# Replacement of Chorus Brake Pads?



## OldBiker (Feb 9, 2008)

I am trying to replace the pads on the Chorus Skeleton brake set. I have the replacement pads and the holders look as though the pads should come out but I am having no luck. Is there some special trick or are the pads not meant to be changed? :mad2:


----------



## orange_julius (Jan 24, 2003)

OldBiker said:


> I am trying to replace the pads on the Chorus Skeleton brake set. I have the replacement pads and the holders look as though the pads should come out but I am having no luck. Is there some special trick or are the pads not meant to be changed? :mad2:


Soapy water. And if necessary, flat-nosed pliers.


----------



## FrenchNago (Jan 1, 2011)

strong pliers and a good hand (try pulling them out instead of pushing) for the new ones to slide in a use a dab of chain lube in the holder and a lot of patience (remember to wipe off all excess oil) and a few $$**@@@ words for good balance


----------



## bikerjulio (Jan 19, 2010)

Thin screwdriver pushed between the back of the pad & holder. Twist & lever the pad out.

Wet the new one & push it in from the end.


----------



## tom_h (May 6, 2008)

While the holder is still mounted on the bike and wheel is removed, I take a short piece (4-6") of 1x2 wood, and use the wood to push out the pad.

Instead of the pad concentrating pressure on my dainty fingertips, I can comfortably hold the wood in one hand. I use free hand to grab the caliper, and oppose the force -- don't want to bend any caliper parts or bolts, from the force I exert with the wood block.

Added bonus, the soft wood does not mar or scratch any brake or bike parts.

On the empty holder, before I insert new pad, I dab on (fingertip or qtip) a _small_ amount of dry wax lube -- just enough to make it feel slippery. New pad slides in much easier.

This is a bonehead design, did Shimano patent the setscrew ?! ;-)


----------



## Topher (Jun 5, 2005)

I just went through the same struggle - I ended up using a pair of pliers to get the old pads out, which worked well once I got the hang of it. Getting the new ones in was a nightmare... I had shied away from using lube, and water didn't help much. 

I was putting in the black reynolds pads for carbon rims.

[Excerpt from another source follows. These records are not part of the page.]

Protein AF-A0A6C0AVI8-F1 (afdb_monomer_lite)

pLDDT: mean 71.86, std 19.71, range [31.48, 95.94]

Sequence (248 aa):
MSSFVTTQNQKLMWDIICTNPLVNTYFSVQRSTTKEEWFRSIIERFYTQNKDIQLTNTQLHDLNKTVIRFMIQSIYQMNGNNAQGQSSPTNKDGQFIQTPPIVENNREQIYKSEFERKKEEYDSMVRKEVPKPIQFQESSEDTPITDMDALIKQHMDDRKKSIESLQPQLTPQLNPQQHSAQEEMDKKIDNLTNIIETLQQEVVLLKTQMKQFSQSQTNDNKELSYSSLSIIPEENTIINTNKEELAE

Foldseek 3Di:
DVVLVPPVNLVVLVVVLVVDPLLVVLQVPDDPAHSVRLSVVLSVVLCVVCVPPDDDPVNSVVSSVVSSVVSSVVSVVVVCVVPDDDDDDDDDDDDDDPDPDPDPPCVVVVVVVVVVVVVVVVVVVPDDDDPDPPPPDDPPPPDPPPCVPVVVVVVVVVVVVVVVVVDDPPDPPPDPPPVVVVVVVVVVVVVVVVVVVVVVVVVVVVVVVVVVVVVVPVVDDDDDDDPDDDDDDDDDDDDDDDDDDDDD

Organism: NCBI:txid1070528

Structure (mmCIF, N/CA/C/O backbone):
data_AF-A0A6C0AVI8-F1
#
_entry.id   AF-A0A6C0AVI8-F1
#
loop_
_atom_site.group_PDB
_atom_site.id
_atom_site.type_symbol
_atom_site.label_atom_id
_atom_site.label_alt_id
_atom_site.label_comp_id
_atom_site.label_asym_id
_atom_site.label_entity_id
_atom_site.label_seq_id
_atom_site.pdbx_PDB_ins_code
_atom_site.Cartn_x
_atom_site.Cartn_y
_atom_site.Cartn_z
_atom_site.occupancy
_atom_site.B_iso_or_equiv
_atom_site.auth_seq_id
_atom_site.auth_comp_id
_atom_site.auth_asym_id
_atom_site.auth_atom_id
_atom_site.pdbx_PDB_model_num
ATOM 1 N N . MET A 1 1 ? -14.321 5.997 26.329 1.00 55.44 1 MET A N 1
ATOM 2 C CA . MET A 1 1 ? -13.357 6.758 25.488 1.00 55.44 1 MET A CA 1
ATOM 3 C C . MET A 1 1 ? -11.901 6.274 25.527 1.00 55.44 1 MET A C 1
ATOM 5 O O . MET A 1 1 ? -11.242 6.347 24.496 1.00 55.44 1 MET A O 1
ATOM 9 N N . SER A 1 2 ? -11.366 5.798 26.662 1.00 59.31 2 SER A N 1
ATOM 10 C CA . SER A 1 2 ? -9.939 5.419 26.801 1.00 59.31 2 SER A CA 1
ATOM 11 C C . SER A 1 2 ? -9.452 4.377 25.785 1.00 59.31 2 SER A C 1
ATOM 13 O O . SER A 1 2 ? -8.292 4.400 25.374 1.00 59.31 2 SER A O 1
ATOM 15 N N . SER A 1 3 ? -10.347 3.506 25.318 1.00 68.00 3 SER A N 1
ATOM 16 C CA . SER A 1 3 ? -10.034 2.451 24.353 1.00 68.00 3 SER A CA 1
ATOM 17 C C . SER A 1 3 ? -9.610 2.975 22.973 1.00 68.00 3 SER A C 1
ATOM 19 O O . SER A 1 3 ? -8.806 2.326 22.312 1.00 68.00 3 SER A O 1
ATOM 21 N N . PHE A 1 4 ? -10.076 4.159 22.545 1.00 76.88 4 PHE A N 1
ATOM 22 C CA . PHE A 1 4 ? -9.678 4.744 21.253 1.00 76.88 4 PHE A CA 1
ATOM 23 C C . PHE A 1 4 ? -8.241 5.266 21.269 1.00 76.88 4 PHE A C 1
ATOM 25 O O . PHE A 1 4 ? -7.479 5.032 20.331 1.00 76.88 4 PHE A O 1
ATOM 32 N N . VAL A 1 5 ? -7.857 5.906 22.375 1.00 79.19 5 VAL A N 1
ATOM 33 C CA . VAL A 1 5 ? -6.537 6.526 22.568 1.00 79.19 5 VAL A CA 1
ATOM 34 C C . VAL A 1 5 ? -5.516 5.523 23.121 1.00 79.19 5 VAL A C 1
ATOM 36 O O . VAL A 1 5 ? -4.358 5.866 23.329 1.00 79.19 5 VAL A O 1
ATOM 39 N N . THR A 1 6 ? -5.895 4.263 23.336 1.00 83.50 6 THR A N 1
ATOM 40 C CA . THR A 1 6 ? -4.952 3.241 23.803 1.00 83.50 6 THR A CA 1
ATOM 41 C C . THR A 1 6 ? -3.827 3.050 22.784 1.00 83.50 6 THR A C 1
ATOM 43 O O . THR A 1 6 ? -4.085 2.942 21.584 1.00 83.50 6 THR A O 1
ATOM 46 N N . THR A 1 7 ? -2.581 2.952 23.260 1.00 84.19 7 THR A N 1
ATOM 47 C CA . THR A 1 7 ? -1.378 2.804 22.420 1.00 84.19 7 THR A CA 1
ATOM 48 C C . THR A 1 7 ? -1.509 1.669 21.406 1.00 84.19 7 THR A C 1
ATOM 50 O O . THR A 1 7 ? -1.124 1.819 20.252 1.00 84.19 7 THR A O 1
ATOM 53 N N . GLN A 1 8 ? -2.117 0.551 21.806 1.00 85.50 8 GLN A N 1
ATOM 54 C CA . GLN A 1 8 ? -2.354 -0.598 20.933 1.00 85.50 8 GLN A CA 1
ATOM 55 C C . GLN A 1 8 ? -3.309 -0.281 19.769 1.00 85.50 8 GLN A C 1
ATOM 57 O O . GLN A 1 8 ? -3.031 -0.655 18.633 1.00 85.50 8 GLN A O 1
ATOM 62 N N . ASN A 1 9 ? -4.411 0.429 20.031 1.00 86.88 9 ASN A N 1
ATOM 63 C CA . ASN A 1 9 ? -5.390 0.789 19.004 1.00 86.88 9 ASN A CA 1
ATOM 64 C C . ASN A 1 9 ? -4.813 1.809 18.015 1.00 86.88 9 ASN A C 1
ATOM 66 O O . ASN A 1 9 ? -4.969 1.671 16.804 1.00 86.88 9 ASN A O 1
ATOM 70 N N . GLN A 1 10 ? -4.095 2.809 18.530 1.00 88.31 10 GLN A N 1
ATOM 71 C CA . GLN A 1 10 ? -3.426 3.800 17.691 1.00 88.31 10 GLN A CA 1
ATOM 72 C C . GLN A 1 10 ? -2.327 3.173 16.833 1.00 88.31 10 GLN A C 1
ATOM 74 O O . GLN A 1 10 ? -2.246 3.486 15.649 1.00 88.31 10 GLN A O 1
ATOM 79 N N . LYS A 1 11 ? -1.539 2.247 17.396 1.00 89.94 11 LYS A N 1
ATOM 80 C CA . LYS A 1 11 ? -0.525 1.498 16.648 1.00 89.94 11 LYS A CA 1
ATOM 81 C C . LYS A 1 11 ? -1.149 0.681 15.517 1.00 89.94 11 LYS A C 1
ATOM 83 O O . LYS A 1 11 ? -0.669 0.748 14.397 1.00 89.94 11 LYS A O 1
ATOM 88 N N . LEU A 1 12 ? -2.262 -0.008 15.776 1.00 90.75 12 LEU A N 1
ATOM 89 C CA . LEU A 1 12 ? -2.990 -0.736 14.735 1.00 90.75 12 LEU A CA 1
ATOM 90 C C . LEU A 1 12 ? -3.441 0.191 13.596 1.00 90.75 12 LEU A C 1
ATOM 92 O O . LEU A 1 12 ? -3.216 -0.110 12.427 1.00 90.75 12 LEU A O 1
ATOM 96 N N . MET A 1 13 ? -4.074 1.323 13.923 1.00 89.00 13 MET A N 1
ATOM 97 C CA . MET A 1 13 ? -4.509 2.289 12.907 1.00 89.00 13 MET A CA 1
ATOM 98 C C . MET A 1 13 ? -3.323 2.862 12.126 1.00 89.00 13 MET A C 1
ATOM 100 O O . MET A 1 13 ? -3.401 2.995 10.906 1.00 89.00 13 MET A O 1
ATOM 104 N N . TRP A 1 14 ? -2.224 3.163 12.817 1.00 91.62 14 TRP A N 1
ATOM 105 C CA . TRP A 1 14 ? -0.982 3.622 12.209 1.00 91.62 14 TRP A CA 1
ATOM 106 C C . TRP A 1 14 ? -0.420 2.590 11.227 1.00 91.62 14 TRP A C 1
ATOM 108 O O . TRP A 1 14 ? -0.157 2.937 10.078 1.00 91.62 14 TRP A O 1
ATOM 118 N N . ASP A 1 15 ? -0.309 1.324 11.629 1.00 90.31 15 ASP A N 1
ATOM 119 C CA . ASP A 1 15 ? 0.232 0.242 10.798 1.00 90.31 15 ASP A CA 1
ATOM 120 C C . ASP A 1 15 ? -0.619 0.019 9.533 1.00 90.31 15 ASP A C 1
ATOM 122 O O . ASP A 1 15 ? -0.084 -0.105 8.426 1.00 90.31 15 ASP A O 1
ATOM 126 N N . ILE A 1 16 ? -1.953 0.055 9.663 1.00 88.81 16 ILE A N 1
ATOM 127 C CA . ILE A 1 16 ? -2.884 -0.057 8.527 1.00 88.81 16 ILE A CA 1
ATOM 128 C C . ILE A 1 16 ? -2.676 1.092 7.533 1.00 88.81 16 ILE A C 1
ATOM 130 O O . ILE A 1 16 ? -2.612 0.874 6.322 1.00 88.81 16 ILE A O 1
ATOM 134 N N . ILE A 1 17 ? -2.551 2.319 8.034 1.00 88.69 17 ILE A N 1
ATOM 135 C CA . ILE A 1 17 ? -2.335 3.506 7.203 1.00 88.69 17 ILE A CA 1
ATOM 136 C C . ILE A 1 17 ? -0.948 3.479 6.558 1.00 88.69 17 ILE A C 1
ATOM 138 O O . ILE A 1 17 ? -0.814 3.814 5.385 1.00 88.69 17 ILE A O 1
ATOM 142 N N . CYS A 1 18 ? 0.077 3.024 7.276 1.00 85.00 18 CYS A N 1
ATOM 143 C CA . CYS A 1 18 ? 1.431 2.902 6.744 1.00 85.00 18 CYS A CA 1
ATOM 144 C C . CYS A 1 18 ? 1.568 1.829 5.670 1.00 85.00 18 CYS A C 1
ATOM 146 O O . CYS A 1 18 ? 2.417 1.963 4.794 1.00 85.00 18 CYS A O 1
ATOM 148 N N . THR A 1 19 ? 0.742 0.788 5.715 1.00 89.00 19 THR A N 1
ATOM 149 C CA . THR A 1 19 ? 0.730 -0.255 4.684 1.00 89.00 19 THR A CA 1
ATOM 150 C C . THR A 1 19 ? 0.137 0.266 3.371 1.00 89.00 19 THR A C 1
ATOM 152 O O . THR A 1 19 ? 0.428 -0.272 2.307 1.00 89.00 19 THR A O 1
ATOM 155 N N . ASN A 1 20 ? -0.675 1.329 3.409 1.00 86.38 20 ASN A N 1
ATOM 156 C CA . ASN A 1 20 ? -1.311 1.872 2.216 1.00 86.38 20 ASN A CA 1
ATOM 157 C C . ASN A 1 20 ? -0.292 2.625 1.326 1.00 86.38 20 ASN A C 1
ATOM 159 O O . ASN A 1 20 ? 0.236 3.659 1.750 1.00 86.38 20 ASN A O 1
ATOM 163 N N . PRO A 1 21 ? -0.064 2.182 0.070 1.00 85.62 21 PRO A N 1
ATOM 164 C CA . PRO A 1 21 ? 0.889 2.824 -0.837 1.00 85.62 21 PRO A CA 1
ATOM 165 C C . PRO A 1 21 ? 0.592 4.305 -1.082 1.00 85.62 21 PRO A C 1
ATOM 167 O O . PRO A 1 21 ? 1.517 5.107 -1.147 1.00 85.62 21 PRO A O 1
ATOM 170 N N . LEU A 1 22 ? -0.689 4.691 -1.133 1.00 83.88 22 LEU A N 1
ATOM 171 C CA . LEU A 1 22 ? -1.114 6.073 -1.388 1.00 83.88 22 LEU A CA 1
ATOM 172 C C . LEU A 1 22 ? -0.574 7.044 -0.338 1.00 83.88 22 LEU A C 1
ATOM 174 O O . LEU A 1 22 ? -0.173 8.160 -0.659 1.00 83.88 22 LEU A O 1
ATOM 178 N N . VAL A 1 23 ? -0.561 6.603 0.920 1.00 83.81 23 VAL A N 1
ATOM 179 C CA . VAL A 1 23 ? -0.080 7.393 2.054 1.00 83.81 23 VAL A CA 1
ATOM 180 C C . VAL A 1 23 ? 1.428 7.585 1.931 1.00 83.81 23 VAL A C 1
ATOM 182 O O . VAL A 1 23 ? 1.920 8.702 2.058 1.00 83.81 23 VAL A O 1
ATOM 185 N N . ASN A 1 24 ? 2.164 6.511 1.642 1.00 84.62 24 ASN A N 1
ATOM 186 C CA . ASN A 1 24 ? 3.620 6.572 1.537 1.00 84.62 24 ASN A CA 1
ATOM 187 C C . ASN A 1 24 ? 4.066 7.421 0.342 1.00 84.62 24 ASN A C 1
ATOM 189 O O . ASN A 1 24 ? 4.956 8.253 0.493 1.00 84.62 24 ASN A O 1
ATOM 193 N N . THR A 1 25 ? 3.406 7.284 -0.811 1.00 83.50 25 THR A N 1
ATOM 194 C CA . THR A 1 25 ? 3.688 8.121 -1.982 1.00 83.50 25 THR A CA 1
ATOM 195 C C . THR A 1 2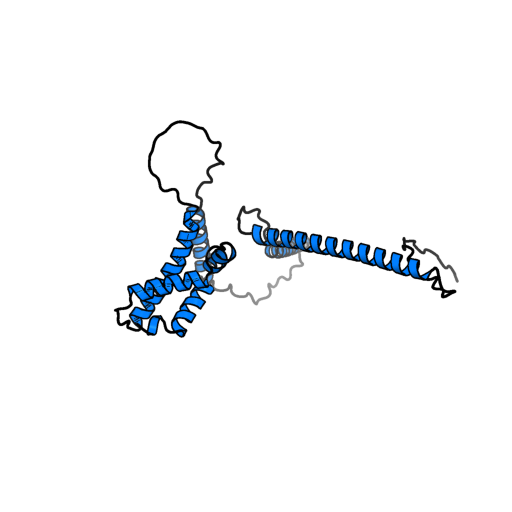5 ? 3.418 9.596 -1.684 1.00 83.50 25 THR A C 1
ATOM 197 O O . THR A 1 25 ? 4.274 10.431 -1.961 1.00 83.50 25 THR A O 1
ATOM 200 N N . TYR A 1 26 ? 2.291 9.928 -1.045 1.00 83.06 26 TYR A N 1
ATOM 201 C CA . TYR A 1 26 ? 1.951 11.315 -0.711 1.00 83.06 26 TYR A CA 1
ATOM 202 C C . TYR A 1 26 ? 3.007 11.992 0.181 1.00 83.06 26 TYR A C 1
ATOM 204 O O . TYR A 1 26 ? 3.519 13.060 -0.158 1.00 83.06 26 TYR A O 1
ATOM 212 N N . PHE A 1 27 ? 3.390 11.346 1.287 1.00 83.12 27 PHE A N 1
ATOM 213 C CA . PHE A 1 27 ? 4.361 11.910 2.234 1.00 83.12 27 PHE A CA 1
ATOM 214 C C . PHE A 1 27 ? 5.823 11.810 1.771 1.00 83.12 27 PHE A C 1
ATOM 216 O O . PHE A 1 27 ? 6.682 12.473 2.345 1.00 83.12 27 PHE A O 1
ATOM 223 N N . SER A 1 28 ? 6.126 11.024 0.733 1.00 79.75 28 SER A N 1
ATOM 224 C CA . SER A 1 28 ? 7.472 10.993 0.137 1.00 79.75 28 SER A CA 1
ATOM 225 C C . SER A 1 28 ? 7.791 12.241 -0.699 1.00 79.75 28 SER A C 1
ATOM 227 O O . SER A 1 28 ? 8.948 12.651 -0.773 1.00 79.75 28 SER A O 1
ATOM 229 N N . VAL A 1 29 ? 6.767 12.865 -1.295 1.00 74.12 29 VAL A N 1
ATOM 230 C CA . VAL A 1 29 ? 6.911 14.006 -2.214 1.00 74.12 29 VAL A CA 1
ATOM 231 C C . VAL A 1 29 ? 6.642 15.345 -1.511 1.00 74.12 29 VAL A C 1
ATOM 233 O O . VAL A 1 29 ? 7.323 16.333 -1.784 1.00 74.12 29 VAL A O 1
ATOM 236 N N . GLN A 1 30 ? 5.687 15.392 -0.573 1.00 63.81 30 GLN A N 1
ATOM 237 C CA . GLN A 1 30 ? 5.198 16.632 0.043 1.00 63.81 30 GLN A CA 1
ATOM 238 C C . GLN A 1 30 ? 5.816 16.878 1.439 1.00 63.81 30 GLN A C 1
ATOM 240 O O . GLN A 1 30 ? 5.602 16.096 2.360 1.00 63.81 30 GLN A O 1
ATOM 245 N N . ARG A 1 31 ? 6.551 17.991 1.631 1.00 60.34 31 ARG A N 1
ATOM 246 C CA . ARG A 1 31 ? 7.318 18.304 2.870 1.00 60.34 31 ARG A CA 1
ATOM 247 C C . ARG A 1 31 ? 6.678 19.301 3.854 1.00 60.34 31 ARG A C 1
ATOM 249 O O . ARG A 1 31 ? 7.337 19.711 4.803 1.00 60.34 31 ARG A O 1
ATOM 256 N N . SER A 1 32 ? 5.429 19.725 3.666 1.00 68.81 32 SER A N 1
ATOM 257 C CA . SER A 1 32 ? 4.825 20.747 4.545 1.00 68.81 32 SER A CA 1
ATOM 258 C C . SER A 1 32 ? 4.337 20.209 5.895 1.00 68.81 32 SER A C 1
ATOM 260 O O . SER A 1 32 ? 4.176 20.974 6.840 1.00 68.81 32 SER A O 1
ATOM 262 N N . THR A 1 33 ? 4.049 18.913 5.991 1.00 77.62 33 THR A N 1
ATOM 263 C CA . THR A 1 33 ? 3.546 18.274 7.214 1.00 77.62 33 THR A CA 1
ATOM 264 C C . THR A 1 33 ? 4.034 16.838 7.241 1.00 77.62 33 THR A C 1
ATOM 266 O O . THR A 1 33 ? 3.919 16.133 6.236 1.00 77.62 33 THR A O 1
ATOM 269 N N . THR A 1 34 ? 4.579 16.401 8.373 1.00 84.94 34 THR A N 1
ATOM 270 C CA . THR A 1 34 ? 5.011 15.007 8.518 1.00 84.94 34 THR A CA 1
ATOM 271 C C . THR A 1 34 ? 3.804 14.076 8.611 1.00 84.94 34 THR A C 1
ATOM 273 O O . THR A 1 34 ? 2.708 14.464 9.031 1.00 84.94 34 THR A O 1
ATOM 276 N N . LYS A 1 35 ? 3.996 12.817 8.220 1.00 87.44 35 LYS A N 1
ATOM 277 C CA . LYS A 1 35 ? 2.956 11.785 8.304 1.00 87.44 35 LYS A CA 1
ATOM 278 C C . LYS A 1 35 ? 2.459 11.614 9.743 1.00 87.44 35 LYS A C 1
ATOM 280 O O . LYS A 1 35 ? 1.267 11.422 9.975 1.00 87.44 35 LYS A O 1
ATOM 285 N N . GLU A 1 36 ? 3.369 11.725 10.702 1.00 89.31 36 GLU A N 1
ATOM 286 C CA . GLU A 1 36 ? 3.131 11.641 12.139 1.00 89.31 36 GLU A CA 1
ATOM 287 C C . GLU A 1 36 ? 2.265 12.806 12.634 1.00 89.31 36 GLU A C 1
ATOM 289 O O . GLU A 1 36 ? 1.268 12.583 13.323 1.00 89.31 36 GLU A O 1
ATOM 294 N N . GLU A 1 37 ? 2.598 14.045 12.257 1.00 88.19 37 GLU A N 1
ATOM 295 C CA . GLU A 1 37 ? 1.815 15.237 12.614 1.00 88.19 37 GLU A CA 1
ATOM 296 C C . GLU A 1 37 ? 0.417 15.201 11.995 1.00 88.19 37 GLU A C 1
ATOM 298 O O . GLU A 1 37 ? -0.573 15.494 12.669 1.00 88.19 37 GLU A O 1
ATOM 303 N N . TRP A 1 38 ? 0.317 14.779 10.734 1.00 90.56 38 TRP A N 1
ATOM 304 C CA . TRP A 1 38 ? -0.962 14.598 10.058 1.00 90.56 38 TRP A CA 1
ATOM 305 C C . TRP A 1 38 ? -1.830 13.554 10.766 1.00 90.56 38 TRP A C 1
ATOM 307 O O . TRP A 1 38 ? -2.979 13.839 11.112 1.00 90.56 38 TRP A O 1
ATOM 317 N N . PHE A 1 39 ? -1.279 12.373 11.052 1.00 92.06 39 PHE A N 1
ATOM 318 C CA . PHE A 1 39 ? -1.996 11.328 11.777 1.00 92.06 39 PHE A CA 1
ATOM 319 C C . PHE A 1 39 ? -2.457 11.822 13.149 1.00 92.06 39 PHE A C 1
ATOM 321 O O . PHE A 1 39 ? -3.634 11.681 13.492 1.00 92.06 39 PHE A O 1
ATOM 328 N N . ARG A 1 40 ? -1.562 12.473 13.903 1.00 90.88 40 ARG A N 1
ATOM 329 C CA . ARG A 1 40 ? -1.875 13.056 15.210 1.00 90.88 40 ARG A CA 1
ATOM 330 C C . ARG A 1 40 ? -3.027 14.055 15.119 1.00 90.88 40 ARG A C 1
ATOM 332 O O . ARG A 1 40 ? -3.948 13.963 15.925 1.00 90.88 40 ARG A O 1
ATOM 339 N N . SER A 1 41 ? -3.017 14.943 14.123 1.00 91.06 41 SER A N 1
ATOM 340 C CA . SER A 1 41 ? -4.070 15.951 13.936 1.00 91.06 41 SER A CA 1
ATOM 341 C C . SER A 1 41 ? -5.452 15.326 13.708 1.00 91.06 41 SER A C 1
ATOM 343 O O . SER A 1 41 ? -6.460 15.796 14.241 1.00 91.06 41 SER A O 1
ATOM 345 N N . ILE A 1 42 ? -5.512 14.215 12.966 1.00 90.25 42 ILE A N 1
ATOM 346 C CA . ILE A 1 42 ? -6.765 13.508 12.703 1.00 90.25 42 ILE A CA 1
ATOM 347 C C . ILE A 1 42 ? -7.238 12.788 13.963 1.00 90.25 42 ILE A C 1
ATOM 349 O O . ILE A 1 42 ? -8.405 12.915 14.333 1.00 90.25 42 ILE A O 1
ATOM 353 N N . ILE A 1 43 ? -6.350 12.067 14.652 1.00 90.06 43 ILE A N 1
ATOM 354 C CA . ILE A 1 43 ? -6.700 11.382 15.902 1.00 90.06 43 ILE A CA 1
ATOM 355 C C . ILE A 1 43 ? -7.205 12.380 16.949 1.00 90.06 43 ILE A C 1
ATOM 357 O O . ILE A 1 43 ? -8.229 12.126 17.581 1.00 90.06 43 ILE A O 1
ATOM 361 N N . GLU A 1 44 ? -6.552 13.534 17.092 1.00 89.69 44 GLU A N 1
ATOM 362 C CA . GLU A 1 44 ? -6.958 14.597 18.015 1.00 89.69 44 GLU A CA 1
ATOM 363 C C . GLU A 1 44 ? -8.349 15.152 17.684 1.00 89.69 44 GLU A C 1
ATOM 365 O O . GLU A 1 44 ? -9.186 15.313 18.579 1.00 89.69 44 GLU A O 1
ATOM 370 N N . ARG A 1 45 ? -8.645 15.364 16.396 1.00 90.75 45 ARG A N 1
ATOM 371 C CA . ARG A 1 45 ? -9.975 15.786 15.943 1.00 90.75 45 ARG A CA 1
ATOM 372 C C . ARG A 1 45 ? -11.047 14.772 16.331 1.00 90.75 45 ARG A C 1
ATOM 374 O O . ARG A 1 45 ? -12.048 15.149 16.937 1.00 90.75 45 ARG A O 1
ATOM 381 N N . PHE A 1 46 ? -10.851 13.498 15.998 1.00 88.75 46 PHE A N 1
ATOM 382 C CA . PHE A 1 46 ? -11.841 12.459 16.294 1.00 88.75 46 PHE A CA 1
ATOM 383 C C . PHE A 1 46 ? -11.970 12.193 17.794 1.00 88.75 46 PHE A C 1
ATOM 385 O O . PHE A 1 46 ? -13.072 11.928 18.270 1.00 88.75 46 PHE A O 1
ATOM 392 N N . TYR A 1 47 ? -10.885 12.332 18.553 1.00 87.25 47 TYR A N 1
ATOM 393 C CA . TYR A 1 47 ? -10.930 12.261 20.006 1.00 87.25 47 TYR A CA 1
ATOM 394 C C . TYR A 1 47 ? -11.762 13.400 20.603 1.00 87.25 47 TYR A C 1
ATOM 396 O O . TYR A 1 47 ? -12.653 13.149 21.410 1.00 87.25 47 TYR A O 1
ATOM 404 N N . THR A 1 48 ? -11.529 14.639 20.164 1.00 85.38 48 THR A N 1
ATOM 405 C CA . THR A 1 48 ? -12.259 15.816 20.659 1.00 85.38 48 THR A CA 1
ATOM 406 C C . THR A 1 48 ? -13.744 15.731 20.319 1.00 85.38 48 THR A C 1
ATOM 408 O O . THR A 1 48 ? -14.586 16.007 21.167 1.00 85.38 48 THR A O 1
ATOM 411 N N . GLN A 1 49 ? -14.073 15.281 19.106 1.00 83.62 49 GLN A N 1
ATOM 412 C CA . GLN A 1 49 ? -15.456 15.117 18.650 1.00 83.62 49 GLN A CA 1
ATOM 413 C C . GLN A 1 49 ? -16.231 14.038 19.408 1.00 83.62 49 GLN A C 1
ATOM 415 O O . GLN A 1 49 ? -17.451 14.119 19.496 1.00 83.62 49 GLN A O 1
ATOM 420 N N . ASN A 1 50 ? -15.542 13.029 19.939 1.00 78.81 50 ASN A N 1
ATOM 421 C CA . ASN A 1 50 ? -16.183 11.899 20.601 1.00 78.81 50 ASN A CA 1
ATOM 422 C C . ASN A 1 50 ? -15.917 11.876 22.111 1.00 78.81 50 ASN A C 1
ATOM 424 O O . ASN A 1 50 ? -16.292 10.914 22.760 1.00 78.81 50 ASN A O 1
ATOM 428 N N . LYS A 1 51 ? -15.318 12.917 22.699 1.00 73.38 51 LYS A N 1
ATOM 429 C CA . LYS A 1 51 ? -14.825 12.925 24.089 1.00 73.38 51 LYS A CA 1
ATOM 430 C C . LYS A 1 51 ? -15.856 12.478 25.140 1.00 73.38 51 LYS A C 1
ATOM 432 O O . LYS A 1 51 ? -15.474 11.850 26.127 1.00 73.38 51 LYS A O 1
ATOM 437 N N . ASP A 1 52 ? -17.138 12.732 24.894 1.00 72.31 52 ASP A N 1
ATOM 438 C CA . ASP A 1 52 ? -18.222 12.484 25.851 1.00 72.31 52 ASP A CA 1
ATOM 439 C C . ASP A 1 52 ? -18.952 11.141 25.645 1.00 72.31 52 ASP A C 1
ATOM 441 O O . ASP A 1 52 ? -19.880 10.813 26.384 1.00 72.31 52 ASP A O 1
ATOM 445 N N . ILE A 1 53 ? -18.541 10.323 24.666 1.00 75.75 53 ILE A N 1
ATOM 446 C CA . ILE A 1 53 ? -19.224 9.062 24.337 1.00 75.75 53 ILE A CA 1
ATOM 447 C C . ILE A 1 53 ? -18.556 7.879 25.063 1.00 75.75 53 ILE A C 1
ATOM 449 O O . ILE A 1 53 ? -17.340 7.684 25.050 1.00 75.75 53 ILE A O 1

I have heard from others that these pads work decently well with aluminum rims also, and they have stopped bothering to switch pads/shoes when they change wheels... Is this to be trusted?? I'm a little skeptical... 

Thanks for any thoughts. 

Chris


----------



## tom_h (May 6, 2008)

Topher said:


> ...
> I was putting in the black reynolds pads for carbon rims. I have heard from others that these pads work decently well with aluminum rims also, and they have stopped bothering to switch pads/shoes when they change wheels... Is this to be trusted?? I'm a little skeptical...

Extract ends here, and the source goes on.